**WHAT YOU WILL DO**
All that should come back is the lines of the data below from the one containing "ATOM 299 C C" to the one containing "ATOM 308 C C", inclusive, exactly as they stand.

Stored records
----
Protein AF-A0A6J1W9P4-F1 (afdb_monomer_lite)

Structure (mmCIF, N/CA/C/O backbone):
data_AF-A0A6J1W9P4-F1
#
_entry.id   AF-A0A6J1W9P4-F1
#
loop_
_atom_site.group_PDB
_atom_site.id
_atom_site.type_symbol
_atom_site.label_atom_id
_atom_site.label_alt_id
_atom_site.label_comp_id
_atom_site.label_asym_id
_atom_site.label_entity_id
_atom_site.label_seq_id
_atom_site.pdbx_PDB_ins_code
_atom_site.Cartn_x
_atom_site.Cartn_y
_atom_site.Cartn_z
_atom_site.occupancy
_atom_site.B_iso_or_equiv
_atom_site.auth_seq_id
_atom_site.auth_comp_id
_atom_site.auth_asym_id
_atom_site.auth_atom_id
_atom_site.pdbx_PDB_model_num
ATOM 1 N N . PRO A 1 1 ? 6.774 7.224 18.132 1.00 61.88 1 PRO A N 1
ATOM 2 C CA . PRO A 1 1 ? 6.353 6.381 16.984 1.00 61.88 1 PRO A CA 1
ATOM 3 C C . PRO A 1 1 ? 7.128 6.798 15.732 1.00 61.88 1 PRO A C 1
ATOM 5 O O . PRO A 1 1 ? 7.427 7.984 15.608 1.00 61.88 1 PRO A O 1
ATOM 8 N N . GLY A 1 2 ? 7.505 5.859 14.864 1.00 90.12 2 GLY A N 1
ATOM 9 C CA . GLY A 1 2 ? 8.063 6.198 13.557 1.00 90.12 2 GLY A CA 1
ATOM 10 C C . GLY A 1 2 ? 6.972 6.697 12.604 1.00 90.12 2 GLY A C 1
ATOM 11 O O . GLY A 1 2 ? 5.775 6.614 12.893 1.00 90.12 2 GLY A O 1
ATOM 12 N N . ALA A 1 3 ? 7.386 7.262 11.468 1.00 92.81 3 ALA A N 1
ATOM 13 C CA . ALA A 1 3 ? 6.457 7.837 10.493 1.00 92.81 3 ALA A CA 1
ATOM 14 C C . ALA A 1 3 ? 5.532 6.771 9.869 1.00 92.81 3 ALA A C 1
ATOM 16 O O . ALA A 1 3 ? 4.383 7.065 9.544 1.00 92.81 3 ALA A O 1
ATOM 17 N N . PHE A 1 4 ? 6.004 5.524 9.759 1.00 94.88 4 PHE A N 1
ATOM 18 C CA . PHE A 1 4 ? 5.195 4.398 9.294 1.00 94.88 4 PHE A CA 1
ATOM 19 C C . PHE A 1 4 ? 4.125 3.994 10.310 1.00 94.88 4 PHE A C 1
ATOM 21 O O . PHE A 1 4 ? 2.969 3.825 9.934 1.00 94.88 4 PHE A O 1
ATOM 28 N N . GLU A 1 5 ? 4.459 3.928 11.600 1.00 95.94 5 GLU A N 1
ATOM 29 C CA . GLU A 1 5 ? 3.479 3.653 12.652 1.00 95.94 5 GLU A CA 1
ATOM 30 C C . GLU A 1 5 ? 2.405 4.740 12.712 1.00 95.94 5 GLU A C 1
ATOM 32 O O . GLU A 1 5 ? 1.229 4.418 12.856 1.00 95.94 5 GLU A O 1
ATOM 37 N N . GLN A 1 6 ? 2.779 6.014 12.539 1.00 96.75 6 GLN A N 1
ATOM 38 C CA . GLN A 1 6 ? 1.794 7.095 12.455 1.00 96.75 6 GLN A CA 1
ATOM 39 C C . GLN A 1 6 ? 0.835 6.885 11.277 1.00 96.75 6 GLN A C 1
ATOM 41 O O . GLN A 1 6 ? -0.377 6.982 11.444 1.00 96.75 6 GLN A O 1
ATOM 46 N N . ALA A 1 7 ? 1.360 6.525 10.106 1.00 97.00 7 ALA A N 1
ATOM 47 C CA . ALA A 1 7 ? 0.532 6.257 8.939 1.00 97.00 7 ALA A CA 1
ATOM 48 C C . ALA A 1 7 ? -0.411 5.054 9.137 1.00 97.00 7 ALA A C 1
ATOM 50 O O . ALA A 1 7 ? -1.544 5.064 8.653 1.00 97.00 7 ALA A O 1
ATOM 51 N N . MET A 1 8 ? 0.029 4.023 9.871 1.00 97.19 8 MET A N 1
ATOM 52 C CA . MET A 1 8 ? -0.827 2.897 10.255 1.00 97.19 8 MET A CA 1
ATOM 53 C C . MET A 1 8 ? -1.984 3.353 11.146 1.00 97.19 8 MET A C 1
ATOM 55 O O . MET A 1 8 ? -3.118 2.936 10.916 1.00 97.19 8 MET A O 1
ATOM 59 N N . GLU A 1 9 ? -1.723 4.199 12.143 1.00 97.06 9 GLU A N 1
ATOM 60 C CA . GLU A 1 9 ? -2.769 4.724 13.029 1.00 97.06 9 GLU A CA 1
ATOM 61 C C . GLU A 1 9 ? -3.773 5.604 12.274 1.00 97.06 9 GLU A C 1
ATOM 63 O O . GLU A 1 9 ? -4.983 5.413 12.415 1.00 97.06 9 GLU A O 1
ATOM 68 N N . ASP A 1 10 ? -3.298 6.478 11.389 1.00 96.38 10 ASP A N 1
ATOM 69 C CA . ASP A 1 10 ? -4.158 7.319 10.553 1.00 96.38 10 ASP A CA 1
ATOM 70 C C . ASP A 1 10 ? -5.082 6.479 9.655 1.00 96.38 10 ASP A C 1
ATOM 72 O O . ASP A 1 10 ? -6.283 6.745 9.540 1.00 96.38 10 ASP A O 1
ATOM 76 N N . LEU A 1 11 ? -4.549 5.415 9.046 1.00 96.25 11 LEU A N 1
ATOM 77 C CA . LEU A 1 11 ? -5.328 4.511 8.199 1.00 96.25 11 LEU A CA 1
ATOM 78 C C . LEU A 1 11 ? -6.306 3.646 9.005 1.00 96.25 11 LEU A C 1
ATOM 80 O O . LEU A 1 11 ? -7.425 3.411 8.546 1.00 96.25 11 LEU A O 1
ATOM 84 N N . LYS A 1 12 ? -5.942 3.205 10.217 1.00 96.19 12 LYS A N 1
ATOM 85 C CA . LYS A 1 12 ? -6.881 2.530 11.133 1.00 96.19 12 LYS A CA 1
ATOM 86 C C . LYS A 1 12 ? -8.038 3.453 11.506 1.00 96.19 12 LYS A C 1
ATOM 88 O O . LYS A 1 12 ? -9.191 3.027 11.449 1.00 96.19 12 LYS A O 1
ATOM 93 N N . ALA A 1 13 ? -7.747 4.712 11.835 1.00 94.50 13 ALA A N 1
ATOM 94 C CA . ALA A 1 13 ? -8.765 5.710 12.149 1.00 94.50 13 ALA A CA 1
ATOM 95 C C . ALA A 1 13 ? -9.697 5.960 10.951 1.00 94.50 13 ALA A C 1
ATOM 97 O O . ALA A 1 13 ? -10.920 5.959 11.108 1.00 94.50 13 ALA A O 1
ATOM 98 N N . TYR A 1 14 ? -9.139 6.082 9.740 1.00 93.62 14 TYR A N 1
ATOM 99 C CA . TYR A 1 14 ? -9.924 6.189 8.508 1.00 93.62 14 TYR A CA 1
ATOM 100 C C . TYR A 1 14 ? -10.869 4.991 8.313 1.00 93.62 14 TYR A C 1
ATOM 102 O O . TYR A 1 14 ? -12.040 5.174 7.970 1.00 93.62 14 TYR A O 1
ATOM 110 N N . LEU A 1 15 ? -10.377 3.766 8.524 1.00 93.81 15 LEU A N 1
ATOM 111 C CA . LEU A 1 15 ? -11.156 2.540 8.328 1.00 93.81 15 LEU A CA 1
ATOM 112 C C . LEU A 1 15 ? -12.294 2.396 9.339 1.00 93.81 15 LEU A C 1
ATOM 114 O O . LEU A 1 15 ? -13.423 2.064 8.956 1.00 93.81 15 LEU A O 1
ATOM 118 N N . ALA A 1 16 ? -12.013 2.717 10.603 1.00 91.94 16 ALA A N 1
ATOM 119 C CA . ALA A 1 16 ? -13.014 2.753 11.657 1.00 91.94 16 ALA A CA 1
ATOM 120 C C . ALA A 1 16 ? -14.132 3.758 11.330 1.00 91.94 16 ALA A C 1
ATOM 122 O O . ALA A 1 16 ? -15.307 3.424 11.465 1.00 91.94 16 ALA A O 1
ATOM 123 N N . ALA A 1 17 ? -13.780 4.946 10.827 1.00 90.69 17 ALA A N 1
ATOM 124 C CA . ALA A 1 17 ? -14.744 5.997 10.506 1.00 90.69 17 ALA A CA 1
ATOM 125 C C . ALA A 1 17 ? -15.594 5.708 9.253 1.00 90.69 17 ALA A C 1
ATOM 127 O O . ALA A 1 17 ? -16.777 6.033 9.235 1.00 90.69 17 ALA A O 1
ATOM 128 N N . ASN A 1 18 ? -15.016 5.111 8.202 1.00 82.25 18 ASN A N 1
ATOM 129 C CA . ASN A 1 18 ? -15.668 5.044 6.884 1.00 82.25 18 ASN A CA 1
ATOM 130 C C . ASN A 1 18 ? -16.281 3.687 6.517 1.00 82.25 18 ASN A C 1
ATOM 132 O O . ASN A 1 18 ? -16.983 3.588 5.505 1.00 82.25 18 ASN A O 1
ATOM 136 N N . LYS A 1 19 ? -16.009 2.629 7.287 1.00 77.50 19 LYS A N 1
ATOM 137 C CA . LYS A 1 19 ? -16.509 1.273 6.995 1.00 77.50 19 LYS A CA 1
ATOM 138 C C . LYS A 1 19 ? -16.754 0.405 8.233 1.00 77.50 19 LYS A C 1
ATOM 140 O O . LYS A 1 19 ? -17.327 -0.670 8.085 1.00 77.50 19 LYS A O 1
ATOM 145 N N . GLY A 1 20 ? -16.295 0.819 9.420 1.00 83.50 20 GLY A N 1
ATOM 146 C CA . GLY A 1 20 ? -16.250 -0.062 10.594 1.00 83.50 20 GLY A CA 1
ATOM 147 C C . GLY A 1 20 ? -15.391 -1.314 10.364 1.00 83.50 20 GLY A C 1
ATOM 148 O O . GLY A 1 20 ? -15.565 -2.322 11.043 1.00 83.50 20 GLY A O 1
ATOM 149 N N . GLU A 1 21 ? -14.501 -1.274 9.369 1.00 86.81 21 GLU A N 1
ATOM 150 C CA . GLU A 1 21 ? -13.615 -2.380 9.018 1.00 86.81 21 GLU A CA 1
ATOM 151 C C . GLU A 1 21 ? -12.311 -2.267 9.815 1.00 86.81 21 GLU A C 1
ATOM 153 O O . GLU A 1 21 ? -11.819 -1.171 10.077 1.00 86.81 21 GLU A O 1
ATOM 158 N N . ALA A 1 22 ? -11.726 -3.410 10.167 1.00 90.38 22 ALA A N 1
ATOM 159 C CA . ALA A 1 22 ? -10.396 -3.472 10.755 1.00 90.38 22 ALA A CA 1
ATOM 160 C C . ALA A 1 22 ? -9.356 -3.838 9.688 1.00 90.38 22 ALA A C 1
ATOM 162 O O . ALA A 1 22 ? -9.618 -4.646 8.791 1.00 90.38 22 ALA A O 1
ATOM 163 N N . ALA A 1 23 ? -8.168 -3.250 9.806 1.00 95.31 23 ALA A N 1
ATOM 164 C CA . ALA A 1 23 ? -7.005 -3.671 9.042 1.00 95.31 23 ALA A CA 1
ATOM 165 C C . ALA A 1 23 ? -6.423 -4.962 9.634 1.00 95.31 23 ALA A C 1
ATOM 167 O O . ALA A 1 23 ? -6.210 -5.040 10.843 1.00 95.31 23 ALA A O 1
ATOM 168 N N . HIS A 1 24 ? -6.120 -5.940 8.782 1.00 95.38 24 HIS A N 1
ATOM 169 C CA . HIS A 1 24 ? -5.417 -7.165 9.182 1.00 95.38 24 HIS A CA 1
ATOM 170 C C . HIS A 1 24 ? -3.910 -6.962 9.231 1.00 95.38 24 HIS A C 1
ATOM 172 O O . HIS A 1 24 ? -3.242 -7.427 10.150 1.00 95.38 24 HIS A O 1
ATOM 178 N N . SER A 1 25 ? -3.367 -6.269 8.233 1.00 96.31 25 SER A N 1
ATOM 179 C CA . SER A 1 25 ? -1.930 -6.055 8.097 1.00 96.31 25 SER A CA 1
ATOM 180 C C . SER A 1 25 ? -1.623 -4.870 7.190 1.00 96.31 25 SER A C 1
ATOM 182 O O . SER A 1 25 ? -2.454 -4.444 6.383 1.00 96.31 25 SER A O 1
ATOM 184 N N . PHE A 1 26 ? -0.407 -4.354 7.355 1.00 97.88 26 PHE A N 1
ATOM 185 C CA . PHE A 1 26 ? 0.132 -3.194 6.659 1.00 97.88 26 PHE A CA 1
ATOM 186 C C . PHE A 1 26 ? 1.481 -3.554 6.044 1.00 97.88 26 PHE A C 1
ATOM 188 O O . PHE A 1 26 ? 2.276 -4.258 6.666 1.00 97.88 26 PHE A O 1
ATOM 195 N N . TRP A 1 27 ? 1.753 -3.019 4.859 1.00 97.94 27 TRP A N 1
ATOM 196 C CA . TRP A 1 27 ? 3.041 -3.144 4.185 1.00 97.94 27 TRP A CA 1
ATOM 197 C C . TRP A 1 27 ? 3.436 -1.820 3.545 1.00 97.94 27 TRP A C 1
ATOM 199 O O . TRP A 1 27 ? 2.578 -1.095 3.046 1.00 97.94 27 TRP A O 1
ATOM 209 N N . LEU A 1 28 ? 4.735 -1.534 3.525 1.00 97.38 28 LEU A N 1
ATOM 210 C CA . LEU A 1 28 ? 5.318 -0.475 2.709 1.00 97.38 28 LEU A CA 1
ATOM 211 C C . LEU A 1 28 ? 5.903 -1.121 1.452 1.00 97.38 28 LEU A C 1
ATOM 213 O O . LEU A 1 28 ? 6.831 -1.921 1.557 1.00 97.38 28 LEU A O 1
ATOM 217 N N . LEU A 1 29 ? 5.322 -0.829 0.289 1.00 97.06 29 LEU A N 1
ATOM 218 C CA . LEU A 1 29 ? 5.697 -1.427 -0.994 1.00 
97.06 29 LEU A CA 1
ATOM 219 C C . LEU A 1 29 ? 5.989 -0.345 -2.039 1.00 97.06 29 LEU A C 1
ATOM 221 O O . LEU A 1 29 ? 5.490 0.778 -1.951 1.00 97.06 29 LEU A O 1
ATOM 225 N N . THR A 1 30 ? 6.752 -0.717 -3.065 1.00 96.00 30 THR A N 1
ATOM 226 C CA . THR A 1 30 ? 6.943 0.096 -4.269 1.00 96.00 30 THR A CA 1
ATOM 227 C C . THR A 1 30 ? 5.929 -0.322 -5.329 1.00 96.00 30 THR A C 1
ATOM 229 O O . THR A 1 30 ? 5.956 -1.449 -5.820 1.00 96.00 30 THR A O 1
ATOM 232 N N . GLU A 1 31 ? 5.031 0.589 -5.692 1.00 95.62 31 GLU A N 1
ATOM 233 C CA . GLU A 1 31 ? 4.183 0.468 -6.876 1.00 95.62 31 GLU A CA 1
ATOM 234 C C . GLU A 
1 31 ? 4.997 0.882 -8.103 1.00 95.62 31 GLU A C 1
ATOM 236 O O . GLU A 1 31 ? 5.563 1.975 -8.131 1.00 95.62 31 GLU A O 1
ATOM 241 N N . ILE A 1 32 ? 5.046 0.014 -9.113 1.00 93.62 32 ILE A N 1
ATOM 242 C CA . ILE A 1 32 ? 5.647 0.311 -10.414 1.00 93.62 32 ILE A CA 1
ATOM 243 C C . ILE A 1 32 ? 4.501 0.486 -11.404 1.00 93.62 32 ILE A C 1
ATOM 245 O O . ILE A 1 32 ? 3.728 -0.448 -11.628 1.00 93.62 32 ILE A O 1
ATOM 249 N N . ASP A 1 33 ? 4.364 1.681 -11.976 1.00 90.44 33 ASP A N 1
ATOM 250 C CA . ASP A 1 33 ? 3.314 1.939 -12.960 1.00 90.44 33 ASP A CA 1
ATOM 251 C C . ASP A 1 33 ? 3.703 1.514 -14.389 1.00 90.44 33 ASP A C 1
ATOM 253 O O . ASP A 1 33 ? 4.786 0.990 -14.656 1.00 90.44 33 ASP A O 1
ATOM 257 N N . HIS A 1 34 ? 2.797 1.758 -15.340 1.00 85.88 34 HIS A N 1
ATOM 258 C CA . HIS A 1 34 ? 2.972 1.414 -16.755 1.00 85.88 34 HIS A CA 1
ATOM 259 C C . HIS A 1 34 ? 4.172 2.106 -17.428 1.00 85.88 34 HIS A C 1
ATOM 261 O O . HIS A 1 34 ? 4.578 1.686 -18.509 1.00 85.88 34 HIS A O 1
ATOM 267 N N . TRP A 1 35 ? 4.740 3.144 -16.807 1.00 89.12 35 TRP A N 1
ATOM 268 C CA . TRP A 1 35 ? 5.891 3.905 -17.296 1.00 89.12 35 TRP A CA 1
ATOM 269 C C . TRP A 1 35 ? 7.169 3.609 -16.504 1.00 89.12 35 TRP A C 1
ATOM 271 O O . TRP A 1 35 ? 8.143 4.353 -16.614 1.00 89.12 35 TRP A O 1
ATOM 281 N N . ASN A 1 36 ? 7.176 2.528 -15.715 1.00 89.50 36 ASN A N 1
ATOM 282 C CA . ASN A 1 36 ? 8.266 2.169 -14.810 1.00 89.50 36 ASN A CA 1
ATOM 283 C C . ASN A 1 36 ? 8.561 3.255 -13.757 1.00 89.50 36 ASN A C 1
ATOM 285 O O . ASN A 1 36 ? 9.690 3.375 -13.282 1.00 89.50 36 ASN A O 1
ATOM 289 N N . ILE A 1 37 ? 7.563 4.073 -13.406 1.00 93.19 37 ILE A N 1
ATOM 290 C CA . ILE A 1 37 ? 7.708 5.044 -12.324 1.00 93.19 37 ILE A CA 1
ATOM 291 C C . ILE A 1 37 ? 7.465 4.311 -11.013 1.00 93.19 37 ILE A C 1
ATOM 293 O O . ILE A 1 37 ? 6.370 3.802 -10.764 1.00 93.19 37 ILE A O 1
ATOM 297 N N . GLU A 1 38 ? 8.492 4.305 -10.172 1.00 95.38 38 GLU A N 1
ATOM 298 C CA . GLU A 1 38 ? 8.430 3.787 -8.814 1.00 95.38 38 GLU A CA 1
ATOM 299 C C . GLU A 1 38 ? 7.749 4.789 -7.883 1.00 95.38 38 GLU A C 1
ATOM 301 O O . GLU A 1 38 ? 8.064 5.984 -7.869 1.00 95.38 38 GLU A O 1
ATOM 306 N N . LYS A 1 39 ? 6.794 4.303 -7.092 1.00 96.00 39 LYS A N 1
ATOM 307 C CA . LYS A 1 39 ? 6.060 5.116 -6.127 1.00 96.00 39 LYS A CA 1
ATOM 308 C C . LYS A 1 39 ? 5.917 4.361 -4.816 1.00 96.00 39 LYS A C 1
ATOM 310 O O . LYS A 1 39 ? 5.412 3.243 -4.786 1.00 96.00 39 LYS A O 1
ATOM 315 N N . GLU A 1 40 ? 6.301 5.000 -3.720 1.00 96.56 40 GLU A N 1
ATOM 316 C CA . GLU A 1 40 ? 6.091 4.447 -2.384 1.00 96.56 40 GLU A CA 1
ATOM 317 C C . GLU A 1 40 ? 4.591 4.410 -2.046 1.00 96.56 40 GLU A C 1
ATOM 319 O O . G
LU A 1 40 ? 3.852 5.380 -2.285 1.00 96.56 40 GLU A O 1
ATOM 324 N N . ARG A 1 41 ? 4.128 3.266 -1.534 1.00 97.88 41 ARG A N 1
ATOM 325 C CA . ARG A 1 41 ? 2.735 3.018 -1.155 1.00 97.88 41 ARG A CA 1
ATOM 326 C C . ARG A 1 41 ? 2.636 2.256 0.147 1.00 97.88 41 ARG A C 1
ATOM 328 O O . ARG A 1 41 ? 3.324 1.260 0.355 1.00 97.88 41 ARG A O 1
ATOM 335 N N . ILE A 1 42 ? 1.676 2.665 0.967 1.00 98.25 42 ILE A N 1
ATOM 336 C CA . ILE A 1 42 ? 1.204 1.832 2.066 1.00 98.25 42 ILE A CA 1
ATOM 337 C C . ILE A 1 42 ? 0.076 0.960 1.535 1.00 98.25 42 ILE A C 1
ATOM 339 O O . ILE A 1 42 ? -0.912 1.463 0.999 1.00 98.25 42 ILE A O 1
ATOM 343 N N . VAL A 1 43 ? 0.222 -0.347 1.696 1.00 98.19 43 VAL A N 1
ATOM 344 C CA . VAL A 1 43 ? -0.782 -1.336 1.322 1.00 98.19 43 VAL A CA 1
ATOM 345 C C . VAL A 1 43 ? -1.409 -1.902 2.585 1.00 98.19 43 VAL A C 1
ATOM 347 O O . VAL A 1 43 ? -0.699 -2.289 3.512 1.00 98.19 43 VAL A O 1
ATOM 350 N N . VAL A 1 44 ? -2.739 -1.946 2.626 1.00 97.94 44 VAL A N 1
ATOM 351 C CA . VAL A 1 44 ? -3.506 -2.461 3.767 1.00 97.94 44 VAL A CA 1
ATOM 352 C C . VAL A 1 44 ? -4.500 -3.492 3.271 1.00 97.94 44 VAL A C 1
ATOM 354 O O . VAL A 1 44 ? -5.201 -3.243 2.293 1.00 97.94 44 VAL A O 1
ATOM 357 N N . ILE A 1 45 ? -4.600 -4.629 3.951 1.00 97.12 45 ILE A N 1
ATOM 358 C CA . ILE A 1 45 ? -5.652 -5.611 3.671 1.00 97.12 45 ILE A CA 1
----
**EXERCISE RESULT**
ATOM 299 C C . GLU A 1 38 ? 7.749 4.789 -7.883 1.00 95.38 38 GLU A C 1
ATOM 301 O O . GLU A 1 38 ? 8.064 5.984 -7.869 1.00 95.38 38 GLU A O 1
ATOM 306 N N . LYS A 1 39 ? 6.794 4.303 -7.092 1.00 96.00 39 LYS A N 1
ATOM 307 C CA . LYS A 1 39 ? 6.060 5.116 -6.127 1.00 96.00 39 LYS A CA 1
ATOM 308 C C . LYS A 1 39 ? 5.917 4.361 -4.816 1.00 96.00 39 LYS A C 1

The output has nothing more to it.